- Born: Catelynn Lowell March 12, 1992 (age 34) Port Huron, Michigan, U.S.
- Occupations: Television personality; Author; Public speaker;
- Years active: 2009–present
- Television: 16 and Pregnant; Teen Mom OG; Couples Therapy (Season 3); Reunited;
- Spouse: Tyler Baltierra ​(m. 2015)​
- Children: 4

= Catelynn Lowell =

Teen Mom cast member

Catelynn Baltierra (née Lowell; born March 12, 1992) is an American reality television personality, author, and public speaker. From Algonac, Michigan, she received public attention after being cast in the reality television series 16 and Pregnant in 2009, which documented the pregnancies and first months of motherhood for several young women. Later that year she was cast in the spin-off series Teen Mom, and appeared in each of its four seasons until its conclusion in 2012. In March 2015, Lowell returned to MTV for the fifth season of the show, renamed Teen Mom OG. Baltierra and now-husband Tyler also appeared on Season 3 of TV Show Couples Therapy.

Lowell and Baltierra released their first book, Conquering Chaos, in March 2015. In December 2016, the couple's show Reunited aired on MTV, helping people who had been adopted reunite with their birth families; it was cancelled after just one airing.

== Personal life ==
Catelynn Lowell was born in Port Huron, Michigan, on March 12, 1992, to parents April Brockmiller and David Lowell.

Lowell became pregnant with her first child with boyfriend Tyler Baltierra, and gave birth to a baby girl on May 18, 2009, named Carly by her adoptive parents, Brandon and Teresa.

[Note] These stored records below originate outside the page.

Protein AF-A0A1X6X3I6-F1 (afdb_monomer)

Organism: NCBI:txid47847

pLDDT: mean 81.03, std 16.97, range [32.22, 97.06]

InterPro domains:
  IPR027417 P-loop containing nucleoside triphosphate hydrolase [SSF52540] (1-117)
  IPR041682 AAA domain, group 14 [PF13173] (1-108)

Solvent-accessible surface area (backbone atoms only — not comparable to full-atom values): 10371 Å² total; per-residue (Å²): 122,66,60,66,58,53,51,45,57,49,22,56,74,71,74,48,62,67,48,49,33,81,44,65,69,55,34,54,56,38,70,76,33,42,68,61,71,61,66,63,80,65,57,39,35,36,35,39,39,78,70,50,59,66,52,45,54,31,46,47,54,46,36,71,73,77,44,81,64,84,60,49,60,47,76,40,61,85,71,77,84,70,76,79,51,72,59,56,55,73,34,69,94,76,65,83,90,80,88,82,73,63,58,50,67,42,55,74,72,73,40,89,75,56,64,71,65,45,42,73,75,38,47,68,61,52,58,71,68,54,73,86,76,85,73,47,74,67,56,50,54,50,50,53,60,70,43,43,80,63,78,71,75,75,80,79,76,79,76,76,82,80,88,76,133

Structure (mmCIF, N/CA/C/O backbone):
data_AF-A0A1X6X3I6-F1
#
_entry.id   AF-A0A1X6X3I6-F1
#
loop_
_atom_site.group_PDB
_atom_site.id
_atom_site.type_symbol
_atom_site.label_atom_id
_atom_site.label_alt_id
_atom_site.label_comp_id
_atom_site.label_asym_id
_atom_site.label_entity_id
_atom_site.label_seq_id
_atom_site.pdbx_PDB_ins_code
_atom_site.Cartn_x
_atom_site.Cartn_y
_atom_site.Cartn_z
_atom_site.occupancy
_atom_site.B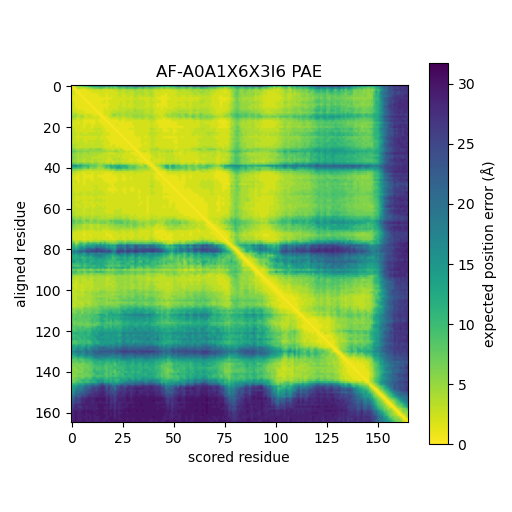_iso_or_equiv
_atom_site.auth_seq_id
_atom_site.auth_comp_id
_atom_site.auth_asym_id
_atom_site.auth_atom_id
_atom_site.pdbx_PDB_model_num
ATOM 1 N N . MET A 1 1 ? 0.532 -4.020 -11.490 1.00 64.44 1 MET A N 1
ATOM 2 C CA . MET A 1 1 ? 1.407 -3.002 -10.862 1.00 64.44 1 MET A CA 1
ATOM 3 C C . MET A 1 1 ? 1.654 -3.417 -9.422 1.00 64.44 1 MET A C 1
ATOM 5 O O . MET A 1 1 ? 0.678 -3.515 -8.684 1.00 64.44 1 MET A O 1
ATOM 9 N N . GLY A 1 2 ? 2.907 -3.712 -9.062 1.00 77.94 2 GLY A N 1
ATOM 10 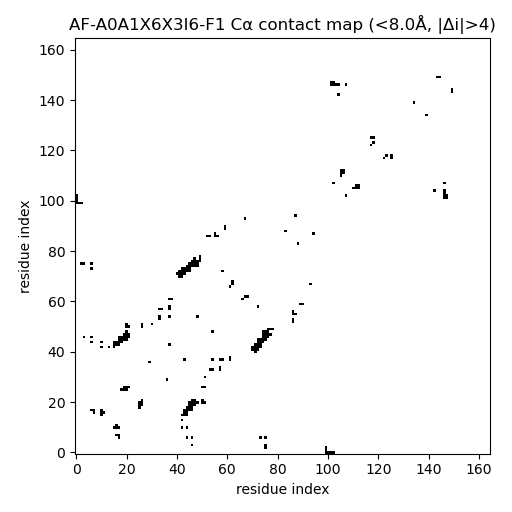C CA . GLY A 1 2 ? 3.346 -4.455 -7.865 1.00 77.94 2 GLY A CA 1
ATOM 11 C C . GLY A 1 2 ? 3.114 -3.815 -6.488 1.00 77.94 2 GLY A C 1
ATOM 12 O O . GLY A 1 2 ? 3.898 -4.059 -5.582 1.00 77.94 2 GLY A O 1
ATOM 13 N N . LYS A 1 3 ? 2.047 -3.027 -6.303 1.00 88.94 3 LYS A N 1
ATOM 14 C CA . LYS A 1 3 ? 1.668 -2.437 -5.005 1.00 88.94 3 LYS A CA 1
ATOM 15 C C . LYS A 1 3 ? 1.474 -3.518 -3.940 1.00 88.94 3 LYS A C 1
ATOM 17 O O . LYS A 1 3 ? 2.101 -3.446 -2.891 1.00 88.94 3 LYS A O 1
ATOM 22 N N . SER A 1 4 ? 0.694 -4.551 -4.262 1.00 89.69 4 SER A N 1
ATOM 23 C CA . SER A 1 4 ? 0.467 -5.715 -3.401 1.00 89.69 4 SER A CA 1
ATOM 24 C C . SER A 1 4 ? 1.767 -6.444 -3.068 1.00 89.69 4 SER A C 1
ATOM 26 O O . SER A 1 4 ? 1.982 -6.836 -1.928 1.00 89.69 4 SER A O 1
ATOM 28 N N . THR A 1 5 ? 2.672 -6.584 -4.043 1.00 90.50 5 THR A N 1
ATOM 29 C CA . THR A 1 5 ? 3.987 -7.211 -3.842 1.00 90.50 5 THR A CA 1
ATOM 30 C C . THR A 1 5 ? 4.847 -6.408 -2.868 1.00 90.50 5 THR A C 1
ATOM 32 O O . THR A 1 5 ? 5.395 -6.976 -1.928 1.00 90.50 5 THR A O 1
ATOM 35 N N . VAL A 1 6 ? 4.922 -5.085 -3.047 1.00 91.81 6 VAL A N 1
ATOM 36 C CA . VAL A 1 6 ? 5.656 -4.185 -2.145 1.00 91.81 6 VAL A CA 1
ATOM 37 C C . VAL A 1 6 ? 5.050 -4.206 -0.741 1.00 91.81 6 VAL A C 1
ATOM 39 O O . VAL A 1 6 ? 5.785 -4.321 0.237 1.00 91.81 6 VAL A O 1
ATOM 42 N N . LEU A 1 7 ? 3.719 -4.147 -0.630 1.00 94.69 7 LEU A N 1
ATOM 43 C CA . LEU A 1 7 ? 3.028 -4.177 0.658 1.00 94.69 7 LEU A CA 1
ATOM 44 C C . LEU A 1 7 ? 3.257 -5.502 1.396 1.00 94.69 7 LEU A C 1
ATOM 46 O O . LEU A 1 7 ? 3.531 -5.483 2.593 1.00 94.69 7 LEU A O 1
ATOM 50 N N . ARG A 1 8 ? 3.189 -6.641 0.692 1.00 94.69 8 ARG A N 1
ATOM 51 C CA . ARG A 1 8 ? 3.464 -7.969 1.266 1.00 94.69 8 ARG A CA 1
ATOM 52 C C . ARG A 1 8 ? 4.907 -8.082 1.753 1.00 94.69 8 ARG A C 1
ATOM 54 O O . ARG A 1 8 ? 5.107 -8.430 2.910 1.00 94.69 8 ARG A O 1
ATOM 61 N N . GLY A 1 9 ? 5.891 -7.694 0.938 1.00 95.19 9 GLY A N 1
ATOM 62 C CA . GLY A 1 9 ? 7.300 -7.719 1.354 1.00 95.19 9 GLY A CA 1
ATOM 63 C C . GLY A 1 9 ? 7.592 -6.799 2.548 1.00 95.19 9 GLY A C 1
ATOM 64 O O . GLY A 1 9 ? 8.360 -7.149 3.448 1.00 95.19 9 GLY A O 1
ATOM 65 N N . PHE A 1 10 ? 6.932 -5.638 2.609 1.00 94.81 10 PHE A N 1
ATOM 66 C CA . PHE A 1 10 ? 7.000 -4.765 3.778 1.00 94.81 10 PHE A CA 1
ATOM 67 C C . PHE A 1 10 ? 6.379 -5.422 5.020 1.00 94.81 10 PHE A C 1
ATOM 69 O O . PHE A 1 10 ? 7.007 -5.427 6.078 1.00 94.81 10 PHE A O 1
ATOM 76 N N . ALA A 1 11 ? 5.174 -5.989 4.900 1.00 94.62 11 ALA A N 1
ATOM 77 C CA . ALA A 1 11 ? 4.484 -6.648 6.007 1.00 94.62 11 ALA A CA 1
ATOM 78 C C . ALA A 1 11 ? 5.310 -7.815 6.568 1.00 94.62 11 ALA A C 1
ATOM 80 O O . ALA A 1 11 ? 5.461 -7.915 7.782 1.00 94.62 11 ALA A O 1
ATOM 81 N N . GLU A 1 12 ? 5.910 -8.630 5.698 1.00 94.88 12 GLU A N 1
ATOM 82 C CA . GLU A 1 12 ? 6.821 -9.717 6.077 1.00 94.88 12 GLU A CA 1
ATOM 83 C C . GLU A 1 12 ? 8.026 -9.196 6.870 1.00 94.88 12 GLU A C 1
ATOM 85 O O . GLU A 1 12 ? 8.332 -9.706 7.948 1.00 94.88 12 GLU A O 1
ATOM 90 N N . THR A 1 13 ? 8.668 -8.127 6.389 1.00 94.75 13 THR A N 1
ATOM 91 C CA . THR A 1 13 ? 9.803 -7.492 7.082 1.00 94.75 13 THR A CA 1
ATOM 92 C C . THR A 1 13 ? 9.393 -6.913 8.441 1.00 94.75 13 THR A C 1
ATOM 94 O O . THR A 1 13 ? 10.170 -6.945 9.394 1.00 94.75 13 THR A O 1
ATOM 97 N N . ALA A 1 14 ? 8.163 -6.407 8.553 1.00 91.38 14 ALA A N 1
ATOM 98 C CA . ALA A 1 14 ? 7.593 -5.879 9.789 1.00 91.38 14 ALA A CA 1
ATOM 99 C C . ALA A 1 14 ? 7.041 -6.967 10.736 1.00 91.38 14 ALA A C 1
ATOM 101 O O . ALA A 1 14 ? 6.537 -6.632 11.808 1.00 91.38 14 ALA A O 1
ATOM 102 N N . GLY A 1 15 ? 7.112 -8.254 10.366 1.00 90.88 15 GLY A N 1
ATOM 103 C CA . GLY A 1 15 ? 6.565 -9.367 11.153 1.00 90.88 15 GLY A CA 1
ATOM 104 C C . GLY A 1 15 ? 5.031 -9.407 11.204 1.00 90.88 15 GLY A C 1
ATOM 105 O O . GLY A 1 15 ? 4.458 -9.970 12.136 1.00 90.88 15 GLY A O 1
ATOM 106 N N . GLY A 1 16 ? 4.368 -8.775 10.235 1.00 89.56 16 GLY A N 1
ATOM 107 C CA . GLY A 1 16 ? 2.917 -8.685 10.111 1.00 89.56 16 GLY A CA 1
ATOM 108 C C . GLY A 1 16 ? 2.358 -9.468 8.921 1.00 89.56 16 GLY A C 1
ATOM 109 O O . GLY A 1 16 ? 3.041 -10.259 8.276 1.00 89.56 16 GLY A O 1
ATOM 110 N N . SER A 1 17 ? 1.081 -9.232 8.626 1.00 92.12 17 SER A N 1
ATOM 111 C CA . SER A 1 17 ? 0.386 -9.787 7.460 1.00 92.12 17 SER A CA 1
ATOM 112 C C . SER A 1 17 ? -0.423 -8.702 6.753 1.00 92.12 17 SER A C 1
ATOM 114 O O . SER A 1 17 ? -0.655 -7.624 7.306 1.00 92.12 17 SER A O 1
ATOM 116 N N . VAL A 1 18 ? -0.821 -8.984 5.513 1.00 95.50 18 VAL A N 1
ATOM 117 C CA . VAL A 1 18 ? -1.647 -8.088 4.702 1.00 95.50 18 VAL A CA 1
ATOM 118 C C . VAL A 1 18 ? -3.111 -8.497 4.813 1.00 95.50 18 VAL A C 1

On August 22, 2015, Tyler and Catelynn married. They have since had three daughters: Novalee Reign (b. 2015), Vaeda Luma (b. 2019) and Rya Rose (b. 2021).

On November 17, 2017, Lowell took to social media to tell fans she was seeking treatment after experiencing suicidal thoughts. Following a miscarriage, Lowell returned to treatment for a third time in January 2018, citing childhood trauma as one of the causes of her mental health issues after speculation by fans on X.

In the summer of 2024, Lowell revealed that the adoption of their daughter Carly had closed, as her adoptive mother, Teresa, had blocked her. She, Tyler and their three youngest daughters have not seen Carly since 2023.

In late May 2025, leaked messages surfaced on social media indicating that Catelynn and Tyler were in contact with people who alleged themselves to be Carly's friends, in an attempt to get in touch with her and maintain a relationship after the closure of the adoption and her adoptive family ceasing contact. The messages were confirmed to be with Lowell and Baltierra and the alleged friends of their biological daughter, and while the true identities of those they are texting have yet to be confirmed, they have made the couple the subject of numerous grooming and stalking allegations, given the age of the children involved, the nature of the messages, and the information that they were seeking. Lowell and Baltierra have not commented on the grooming and stalking allegations directly, but stated they would no longer be speaking publicly about the adoption.